Identifiers
- Organism: Anthopleura elegantissima
- Symbol: N/A
- PDB: 1WQK
- RefSeq (Prot): P61541.1
- UniProt: P61541

Search for
- Structures: Swiss-model
- Domains: InterPro

= APETx1 =

Peptide toxin from the venom of the aggregating anemone

APETx1 is a peptide toxin from the venom of the sea anemone Anthopleura elegantissima. The toxin acts as a gating modifier on the human ether-à-go-go-related gene (hERG) channel, a type of voltage-gated potassium channel, and as a blocker of voltage-gated sodium channels, including Nav1.2 and Nav1.8.

== Sources ==
APETx1 is a peptide toxin purified from the venom of the sea anemone Anthopleura elegantissima, which produces multiple toxins.

== Chemistry ==
APETx1 is a 42-amino acid basic peptide toxin with an isoelectric point of 9.28. The peptide contains three disulfide bridges, and it has a molecular mass of 4,551.99 Da. Furthermore, the secondary structure of the peptide consists of four-stranded anti-parallel beta-sheets. Through its folding pattern, APETx1 is classified as a member of the Defensin family.
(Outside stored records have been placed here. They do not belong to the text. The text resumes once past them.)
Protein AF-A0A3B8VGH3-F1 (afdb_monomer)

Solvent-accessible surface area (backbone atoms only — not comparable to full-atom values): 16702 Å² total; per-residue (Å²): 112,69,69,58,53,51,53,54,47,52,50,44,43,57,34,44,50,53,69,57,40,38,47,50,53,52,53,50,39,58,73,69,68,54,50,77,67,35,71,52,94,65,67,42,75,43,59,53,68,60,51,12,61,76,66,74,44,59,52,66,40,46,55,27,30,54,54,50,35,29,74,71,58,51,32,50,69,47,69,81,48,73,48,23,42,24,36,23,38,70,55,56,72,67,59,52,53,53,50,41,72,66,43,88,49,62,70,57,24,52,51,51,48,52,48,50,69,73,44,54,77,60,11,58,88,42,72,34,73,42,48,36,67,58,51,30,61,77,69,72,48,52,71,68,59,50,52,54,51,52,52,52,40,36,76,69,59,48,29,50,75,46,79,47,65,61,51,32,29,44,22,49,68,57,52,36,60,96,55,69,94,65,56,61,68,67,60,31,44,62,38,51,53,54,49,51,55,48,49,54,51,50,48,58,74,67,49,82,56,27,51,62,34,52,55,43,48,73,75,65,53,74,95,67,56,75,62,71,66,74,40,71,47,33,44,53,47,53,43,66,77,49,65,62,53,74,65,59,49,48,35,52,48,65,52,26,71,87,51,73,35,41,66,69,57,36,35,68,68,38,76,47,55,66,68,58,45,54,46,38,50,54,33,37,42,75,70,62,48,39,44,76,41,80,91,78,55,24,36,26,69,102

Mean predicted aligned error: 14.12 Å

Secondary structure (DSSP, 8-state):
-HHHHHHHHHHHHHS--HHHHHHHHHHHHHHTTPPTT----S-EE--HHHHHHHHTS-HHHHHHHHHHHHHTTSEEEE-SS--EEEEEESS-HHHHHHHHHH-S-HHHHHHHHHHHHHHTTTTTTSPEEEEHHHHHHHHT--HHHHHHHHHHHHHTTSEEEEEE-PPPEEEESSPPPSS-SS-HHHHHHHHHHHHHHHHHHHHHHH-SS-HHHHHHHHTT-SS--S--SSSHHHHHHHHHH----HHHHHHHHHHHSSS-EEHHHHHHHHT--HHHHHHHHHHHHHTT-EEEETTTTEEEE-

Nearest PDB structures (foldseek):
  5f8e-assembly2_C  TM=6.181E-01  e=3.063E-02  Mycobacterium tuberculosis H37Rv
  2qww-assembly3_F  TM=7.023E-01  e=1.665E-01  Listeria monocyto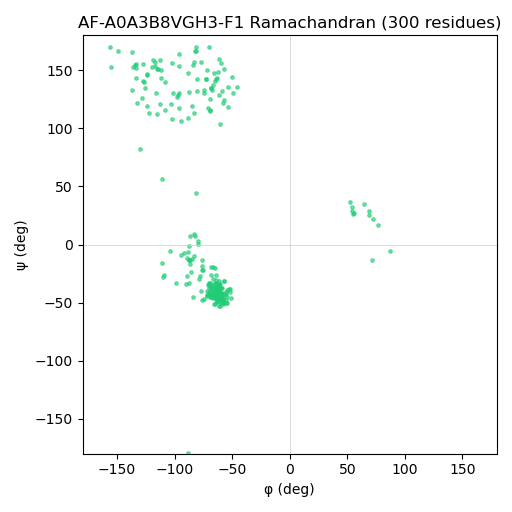genes serotype 4b str. F2365
  3oop-assembly1_A-2  TM=7.408E-01  e=4.106E-01  Listeria innocua Clip11262
  8har-assembly1_B  TM=6.551E-01  e=4.863E-01  Streptomyces sp. KO-3988
  7y3h-assembly1_A  TM=4.597E-01  e=2.766E-01  Apiospora montagnei NRRL 25634

Radius of gyration: 30.31 Å; Cα contacts (8 Å, |Δi|>4): 382; chains: 1; bounding box: 84×35×71 Å

Foldseek 3Di:
DVVLVVLLVVLCLLQPAPVLLFLLLVLQCVVVVADFQDFFDFWDFDDLVVSCVSSVHDSSSSVSSVVLCCVVQFKVKAFPAAKKKWKAFQDDPVVLVVVLVPDPDVVLSLLSVQCCVVCPPPRHPHTDIDHPVVSCVSSVHDPVVNVVSQVVCVVVRGMHMDIDGGGMTIGGSGGHHPTSPDDSCSSCVVSVVSVVVSVLVVCLVPPLWASVQSVCVVVVDPPDDRAPCPDPSNLVVLLVVCPQPPLLLCLQCVQQPPHFAALVSSCVRSVDDSVSNVSSVSNCVVVVQWDADPVVNTIHGD

Structure (mmCIF, N/CA/C/O backbone):
data_AF-A0A3B8VGH3-F1
#
_entry.id   AF-A0A3B8VGH3-F1
#
loop_
_atom_site.group_PDB
_atom_site.id
_atom_site.type_symbol
_atom_site.label_atom_id
_atom_site.label_alt_id
_atom_site.label_comp_id
_atom_site.label_asym_id
_atom_site.label_entity_id
_atom_site.label_seq_id
_atom_site.pdbx_PDB_ins_code
_atom_site.Cartn_x
_atom_site.Cartn_y
_atom_site.Cartn_z
_atom_site.occupancy
_atom_site.B_iso_or_equiv
_atom_site.auth_seq_id
_atom_site.auth_comp_id
_atom_site.auth_asym_id
_atom_site.auth_atom_id
_atom_site.pdbx_PDB_model_num
ATOM 1 N N . ASP A 1 1 ? 9.923 -14.018 -11.302 1.00 73.44 1 ASP A N 1
ATOM 2 C CA . ASP A 1 1 ? 8.673 -14.703 -10.894 1.00 73.44 1 ASP A CA 1
ATOM 3 C C . ASP A 1 1 ? 8.153 -14.315 -9.517 1.00 73.44 1 ASP A C 1
ATOM 5 O O . ASP A 1 1 ? 6.962 -14.037 -9.418 1.00 73.44 1 ASP A O 1
ATOM 9 N N . SER A 1 2 ? 8.995 -14.239 -8.475 1.00 87.25 2 SER A N 1
ATOM 10 C CA . SER A 1 2 ? 8.564 -13.785 -7.135 1.00 87.25 2 SER A CA 1
ATOM 11 C C . SER A 1 2 ? 7.962 -12.370 -7.152 1.00 87.25 2 SER A C 1
ATOM 13 O O . SER A 1 2 ? 6.825 -12.180 -6.724 1.00 87.25 2 SER A O 1
ATOM 15 N N . ASP A 1 3 ? 8.650 -11.404 -7.770 1.00 86.56 3 ASP A N 1
ATOM 16 C CA . ASP A 1 3 ? 8.197 -10.003 -7.815 1.00 86.56 3 ASP A CA 1
ATOM 17 C C . ASP A 1 3 ? 6.847 -9.828 -8.520 1.00 86.56 3 ASP A C 1
ATOM 19 O O . ASP A 1 3 ? 6.011 -9.037 -8.092 1.00 86.56 3 ASP A O 1
ATOM 23 N N . ILE A 1 4 ? 6.593 -10.620 -9.566 1.00 91.62 4 ILE A N 1
ATOM 24 C CA . ILE A 1 4 ? 5.318 -10.612 -10.295 1.00 91.62 4 ILE A CA 1
ATOM 25 C C . ILE A 1 4 ? 4.187 -11.127 -9.402 1.00 91.62 4 ILE A C 1
ATOM 27 O O . ILE A 1 4 ? 3.104 -10.541 -9.373 1.00 91.62 4 ILE A O 1
ATOM 31 N N . LYS A 1 5 ? 4.427 -12.210 -8.650 1.00 91.75 5 LYS A N 1
ATOM 32 C CA . LYS A 1 5 ? 3.443 -12.732 -7.691 1.00 91.75 5 LYS A CA 1
ATOM 33 C C . LYS A 1 5 ? 3.143 -11.701 -6.602 1.00 91.75 5 LYS A C 1
ATOM 35 O O . LYS A 1 5 ? 1.973 -11.490 -6.291 1.00 91.75 5 LYS A O 1
ATOM 40 N N . ILE A 1 6 ? 4.169 -11.026 -6.079 1.00 90.31 6 ILE A N 1
ATOM 41 C CA . ILE A 1 6 ? 4.021 -9.957 -5.080 1.00 90.31 6 ILE A CA 1
ATOM 42 C C . ILE A 1 6 ? 3.216 -8.787 -5.656 1.00 90.31 6 ILE A C 1
ATOM 44 O O . ILE A 1 6 ? 2.275 -8.325 -5.016 1.00 90.31 6 ILE A O 1
ATOM 48 N N . ALA A 1 7 ? 3.530 -8.334 -6.872 1.00 87.25 7 ALA A N 1
ATOM 49 C CA . ALA A 1 7 ? 2.814 -7.241 -7.524 1.00 87.25 7 ALA A CA 1
ATOM 50 C C . ALA A 1 7 ? 1.331 -7.577 -7.750 1.00 87.25 7 ALA A C 1
ATOM 52 O O . ALA A 1 7 ? 0.460 -6.786 -7.393 1.00 87.25 7 ALA A O 1
ATOM 53 N N . ARG A 1 8 ? 1.028 -8.782 -8.255 1.00 92.44 8 ARG A N 1
ATOM 54 C CA . ARG A 1 8 ? -0.360 -9.249 -8.424 1.00 92.44 8 ARG A CA 1
ATOM 55 C C . ARG A 1 8 ? -1.097 -9.332 -7.094 1.00 92.44 8 ARG A C 1
ATOM 57 O O . ARG A 1 8 ? -2.256 -8.934 -7.020 1.00 92.44 8 ARG A O 1
ATOM 64 N N . LYS A 1 9 ? -0.432 -9.830 -6.047 1.00 90.25 9 LYS A N 1
ATOM 65 C CA . LYS A 1 9 ? -1.005 -9.886 -4.700 1.00 90.25 9 LYS A CA 1
ATOM 66 C C . LYS A 1 9 ? -1.342 -8.486 -4.184 1.00 90.25 9 LYS A C 1
ATOM 68 O O . LYS A 1 9 ? -2.469 -8.276 -3.767 1.00 90.25 9 LYS A O 1
ATOM 73 N N . ARG A 1 10 ? -0.435 -7.512 -4.315 1.00 86.44 10 ARG A N 1
ATOM 74 C CA . ARG A 1 10 ? -0.688 -6.119 -3.900 1.00 86.44 10 ARG A CA 1
ATOM 75 C C . ARG A 1 10 ? -1.930 -5.523 -4.558 1.00 86.44 10 ARG A C 1
ATOM 77 O O . ARG A 1 10 ? -2.712 -4.875 -3.871 1.00 86.44 10 ARG A O 1
ATOM 84 N N . VAL A 1 11 ? -2.130 -5.761 -5.858 1.00 89.31 11 VAL A N 1
ATOM 85 C CA . VAL A 1 11 ? -3.340 -5.301 -6.564 1.00 89.31 11 VAL A CA 1
ATOM 86 C C . VAL A 1 11 ? -4.592 -5.966 -5.993 1.00 89.31 11 VAL A C 1
ATOM 88 O O . VAL A 1 11 ? -5.563 -5.272 -5.719 1.00 89.31 11 VAL A O 1
ATOM 91 N N . LYS A 1 12 ? -4.571 -7.285 -5.769 1.00 90.56 12 LYS A N 1
ATOM 92 C CA . LYS A 1 12 ? -5.714 -8.016 -5.193 1.00 90.56 12 LYS A CA 1
ATOM 93 C C . LYS A 1 12 ? -6.034 -7.591 -3.759 1.00 90.56 12 LYS A C 1
ATOM 95 O O . LYS A 1 12 ? -7.206 -7.475 -3.427 1.00 90.56 12 LYS A O 1
ATOM 100 N N . ASP A 1 13 ? -5.013 -7.331 -2.948 1.00 87.94 13 ASP A N 1
ATOM 101 C CA . ASP A 1 13 ? -5.179 -6.866 -1.568 1.00 87.94 13 ASP A CA 1
ATOM 102 C C . ASP A 1 13 ? -5.714 -5.421 -1.538 1.00 87.94 13 ASP A C 1
ATOM 104 O O . ASP A 1 13 ? -6.514 -5.075 -0.675 1.00 87.94 13 ASP A O 1
ATOM 108 N N . SER A 1 14 ? -5.312 -4.588 -2.510 1.00 87.25 14 SER A N 1
ATOM 109 C CA . SER A 1 14 ? -5.764 -3.192 -2.641 1.00 87.25 14 SER A CA 1
ATOM 110 C C . SER A 1 14 ? -7.162 -3.057 -3.249 1.00 87.25 14 SER A C 1
ATOM 112 O O . SER A 1 14 ? -7.851 -2.078 -2.969 1.00 87.25 14 SER A O 1
ATOM 114 N N . TYR A 1 15 ? -7.575 -4.028 -4.071 1.00 93.06 15 TYR A N 1
ATOM 115 C CA . TYR A 1 15 ? -8.891 -4.104 -4.710 1.00 93.06 15 TYR A CA 1
ATOM 116 C C . TYR A 1 15 ? -9.491 -5.496 -4.490 1.00 93.06 15 TYR A C 1
ATOM 118 O O . TYR A 1 15 ? -9.355 -6.370 -5.358 1.00 93.06 15 TYR A O 1
ATOM 126 N N . PRO A 1 16 ? -10.112 -5.726 -3.322 1.00 95.44 16 PRO A N 1
ATOM 127 C CA . PRO A 1 16 ? -10.726 -7.004 -2.972 1.00 95.44 16 PRO A CA 1
ATOM 128 C C . PRO A 1 16 ? -11.833 -7.411 -3.957 1.00 95.44 16 PRO A C 1
ATOM 130 O O . PRO A 1 16 ? -12.367 -6.574 -4.681 1.00 95.44 16 PRO A O 1
ATOM 133 N N . ASP A 1 17 ? -12.126 -8.709 -4.055 1.00 95.94 17 ASP A N 1
ATOM 134 C CA . ASP A 1 17 ? -13.183 -9.216 -4.945 1.00 95.94 17 ASP A CA 1
ATOM 135 C C . ASP A 1 17 ? -14.564 -9.077 -4.309 1.00 95.94 17 ASP A C 1
ATOM 137 O O . ASP A 1 17 ? -14.697 -8.760 -3.126 1.00 95.94 17 ASP A O 1
ATOM 141 N N . TYR A 1 18 ? -15.602 -9.319 -5.109 1.00 97.00 18 TYR A N 1
ATOM 142 C CA . TYR A 1 18 ? -16.982 -9.120 -4.682 1.00 97.00 18 TYR A CA 1
ATOM 143 C C . TYR A 1 18 ? -17.340 -9.894 -3.410 1.00 97.00 18 TYR A C 1
ATOM 145 O O . TYR A 1 18 ? -18.010 -9.356 -2.532 1.00 97.00 18 TYR A O 1
ATOM 153 N N . ASP A 1 19 ? -16.878 -11.139 -3.283 1.00 97.12 19 ASP A N 1
ATOM 154 C CA . ASP A 1 19 ? -17.164 -11.957 -2.105 1.00 97.12 19 ASP A CA 1
ATOM 155 C C . ASP A 1 19 ? -16.511 -11.383 -0.843 1.00 97.12 19 ASP A C 1
ATOM 157 O O . ASP A 1 19 ? -17.160 -11.328 0.202 1.00 97.12 19 ASP A O 1
ATOM 161 N N . THR A 1 20 ? -15.277 -10.877 -0.952 1.00 97.69 20 THR A N 1
ATOM 162 C CA . THR A 1 20 ? -14.602 -10.173 0.148 1.00 97.69 20 THR A CA 1
ATOM 163 C C . THR A 1 20 ? -15.365 -8.908 0.551 1.00 97.69 20 THR A C 1
ATOM 165 O O . THR A 1 20 ? -15.634 -8.700 1.734 1.00 97.69 20 THR A O 1
ATOM 168 N N . LEU A 1 21 ? -15.769 -8.089 -0.428 1.00 98.12 21 LEU A N 1
ATOM 169 C CA . LEU A 1 21 ? -16.536 -6.859 -0.191 1.00 98.12 21 LEU A CA 1
ATOM 170 C C . LEU A 1 21 ? -17.891 -7.151 0.461 1.00 98.12 21 LEU A C 1
ATOM 172 O O . LEU A 1 21 ? -18.295 -6.447 1.383 1.00 98.12 21 LEU A O 1
ATOM 176 N N . ARG A 1 22 ? -18.576 -8.211 0.017 1.00 98.25 22 ARG A N 1
ATOM 177 C CA . ARG A 1 22 ? -19.856 -8.651 0.582 1.00 98.25 22 ARG A CA 1
ATOM 178 C C . ARG A 1 22 ? -19.713 -9.050 2.048 1.00 98.25 22 ARG A C 1
ATOM 180 O O . ARG A 1 22 ? -20.555 -8.659 2.851 1.00 98.25 22 ARG A O 1
ATOM 187 N N . THR A 1 23 ? -18.670 -9.806 2.392 1.00 98.44 23 THR A N 1
ATOM 188 C CA . THR A 1 23 ? -18.401 -10.194 3.783 1.00 98.44 23 THR A CA 1
ATOM 189 C C . THR A 1 23 ? -18.119 -8.968 4.644 1.00 98.44 23 THR A C 1
ATOM 191 O O . THR A 1 23 ? -18.740 -8.816 5.691 1.00 98.44 23 THR A O 1
ATOM 194 N N . VAL A 1 24 ? -17.244 -8.062 4.188 1.00 98.31 24 VAL A N 1
ATOM 195 C CA . VAL A 1 24 ? -16.937 -6.830 4.933 1.00 98.31 24 VAL A CA 1
ATOM 196 C C . VAL A 1 24 ? -18.199 -5.993 5.136 1.00 98.31 24 VAL A C 1
ATOM 198 O O . VAL A 1 24 ? -18.483 -5.616 6.263 1.00 98.31 24 VAL A O 1
ATOM 201 N N . TYR A 1 25 ? -19.012 -5.795 4.096 1.00 98.38 25 TYR A N 1
ATOM 202 C CA . TYR A 1 25 ? -20.291 -5.086 4.199 1.00 98.38 25 TYR A CA 1
ATOM 203 C C . TYR A 1 25 ? -21.214 -5.673 5.275 1.00 98.38 25 TYR A C 1
ATOM 205 O O . TYR A 1 25 ? -21.714 -4.932 6.121 1.00 98.38 25 TYR A O 1
ATOM 213 N N . GLN A 1 26 ? -21.426 -6.994 5.263 1.00 98.00 26 GLN A N 1
ATOM 214 C CA . GLN A 1 26 ? -22.318 -7.661 6.216 1.00 98.00 26 GLN A CA 1
ATOM 215 C C . GLN A 1 26 ? -21.825 -7.502 7.655 1.00 98.00 26 GLN A C 1
ATOM 217 O O . GLN A 1 26 ? -22.591 -7.079 8.516 1.00 98.00 26 GLN A O 1
ATOM 222 N N . ILE A 1 27 ? -20.541 -7.776 7.901 1.00 98.25 27 ILE A N 1
ATOM 223 C CA . ILE A 1 27 ? -19.971 -7.695 9.248 1.00 98.25 27 ILE A CA 1
ATOM 224 C C . ILE A 1 27 ? -19.914 -6.247 9.743 1.00 98.25 27 ILE A C 1
ATOM 226 O O . ILE A 1 27 ? -20.188 -6.013 10.918 1.00 98.25 27 ILE A O 1
ATOM 230 N N . THR A 1 28 ? -19.622 -5.271 8.876 1.00 97.88 28 THR A N 1
ATOM 231 C CA . THR A 1 28 ? -19.692 -3.848 9.235 1.00 97.88 28 THR A CA 1
ATOM 232 C C . THR A 1 28 ? -21.113 -3.461 9.641 1.00 97.88 28 THR A C 1
ATOM 234 O O . THR A 1 28 ? -21.289 -2.903 10.717 1.00 97.88 28 THR A O 1
ATOM 237 N N . CYS A 1 29 ? -22.136 -3.829 8.862 1.00 97.25 29 CYS A N 1
ATOM 238 C CA . CYS A 1 29 ? -23.531 -3.552 9.225 1.00 97.25 29 CYS A CA 1
ATOM 239 C C . CYS A 1 29 ? -23.948 -4.227 10.544 1.00 97.25 29 CYS A C 1
ATOM 241 O O . CYS A 1 29 ? -24.722 -3.659 11.309 1.00 97.25 29 CYS A O 1
ATOM 243 N N . ASP A 1 30 ? -23.439 -5.432 10.821 1.00 96.06 30 ASP A N 1
ATOM 244 C CA . ASP A 1 30 ? -23.691 -6.135 12.083 1.00 96.06 30 ASP A CA 1
ATOM 245 C C . ASP A 1 30 ? -22.978 -5.480 13.273 1.00 96.06 30 ASP A C 1
ATOM 247 O O . ASP A 1 30 ? -23.496 -5.508 14.386 1.00 96.06 30 ASP A O 1
ATOM 251 N N . MET A 1 31 ? -21.780 -4.923 13.064 1.00 95.75 31 MET A N 1
ATOM 252 C CA . MET A 1 31 ? -21.047 -4.157 14.081 1.00 95.75 31 MET A CA 1
ATOM 253 C C . MET A 1 31 ? -21.723 -2.825 14.400 1.00 95.75 31 MET A C 1
ATOM 255 O O . MET A 1 31 ? -21.697 -2.419 15.552 1.00 95.75 31 MET A O 1
ATOM 259 N N . LEU A 1 32 ? -22.357 -2.205 13.405 1.00 94.56 32 LEU A N 1
ATOM 260 C CA . LEU A 1 32 ? -23.180 -1.000 13.548 1.00 94.56 32 LEU A CA 1
ATOM 261 C C . LEU A 1 32 ? -24.594 -1.297 14.082 1.00 94.56 32 LEU A C 1
ATOM 263 O O . LEU A 1 32 ? -25.436 -0.413 14.141 1.00 94.56 32 LEU A O 1
ATOM 267 N N . HIS A 1 33 ? -24.899 -2.559 14.413 1.00 94.56 33 HIS A N 1
ATOM 268 C CA . HIS A 1 33 ? -26.205 -2.984 14.930 1.00 94.56 33 HIS A CA 1
ATOM 269 C C . HIS A 1 33 ? -27.416 -2.624 14.040 1.00 94.56 33 HIS A C 1
ATOM 271 O O . HIS A 1 33 ? -28.545 -2.530 14.521 1.00 94.56 33 HIS A O 1
ATOM 277 N N . LEU A 1 34 ? -27.211 -2.489 12.726 1.00 95.06 34 LEU A N 1
ATOM 278 C CA . LEU A 1 34 ? -28.259 -2.088 11.782 1.00 95.06 34 LEU A CA 1
ATOM 279 C C . LEU A 1 34 ? -29.144 -3.282 11.407 1.00 95.06 34 LEU A C 1
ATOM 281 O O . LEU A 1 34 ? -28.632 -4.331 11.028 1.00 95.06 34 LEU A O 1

APETx1 has an 88% homology with APETx4, another Anthopleura elegantissima toxin that targets hERG channels. Moreover, APETx1 has 54% sequence homology with BDS1, which is also produced by sea anemones and targets voltage-gated potassium channels as well. Furthermore, the secondary structure of APETx1 is similar to that of BDS1, yet differs by at least one beta-turn. The scorpion venom ErgTx also targets the hERG channel. However, ErgTx has only a 20% sequence homology with APETx1.

== Target ==
APETx1 inhibits the hERG channel, a type of voltage-gated potassium channel. APETx1 is thought to interact with three aromatic residues (Y5, Y32 and F33), two basic residues (K8 and K18) and three aliphatic residues (G7, G31 and K18) on the S3b region of the hERG channel. On the S3b helix, the amino acids on positions 514 and 518 are on the same side and are both extracellularly exposed, allowing them to bind with APETx1. This region of the S3b helix contains the voltage sensor of the hERG channel. hERG currents are inhibited by APETx1 with an IC50 of 34 nM. Among the three hERG isoforms, hERG2 is unresponsive to APETx1, whereas hERG1 and hERG3 are equally sensitive to the toxin.

In addition, APETx1 blocks several mammalian voltage-gated sodium channels, including Nav1.2 with an IC50 of 31 nM, and Nav1.8 with an IC50 of 92 nM. It has no effect on invertebrate sodium channels.

== Mode of action ==
APETx1 alters the activation of hERG channels in a voltage-dependent manner. The toxin shifts the activation curve to more positive potentials and causes a negative shift in the inactivation curve. However, like ErgTx, it preferentially binds the channel in its closed state. The fact that APETx1 binds to the voltage sensor region of hERG and that it inhibits only 80% of the hERG channels at maximum affinity suggests that APETx1 is a gating modifier.

APETx1 blocks voltage-gated sodium channels by binding to neurotoxin site 1, similar to tetrodotoxin.

== Toxicity ==
APETx1 does not induce neurotoxicity after injection into the central nervous system of mice.

== As a potential drug target ==
As hERG channels are overexpressed in colorectal cancers, inhibition of these channels through APETx1 might lead to a reduction in tumor growth.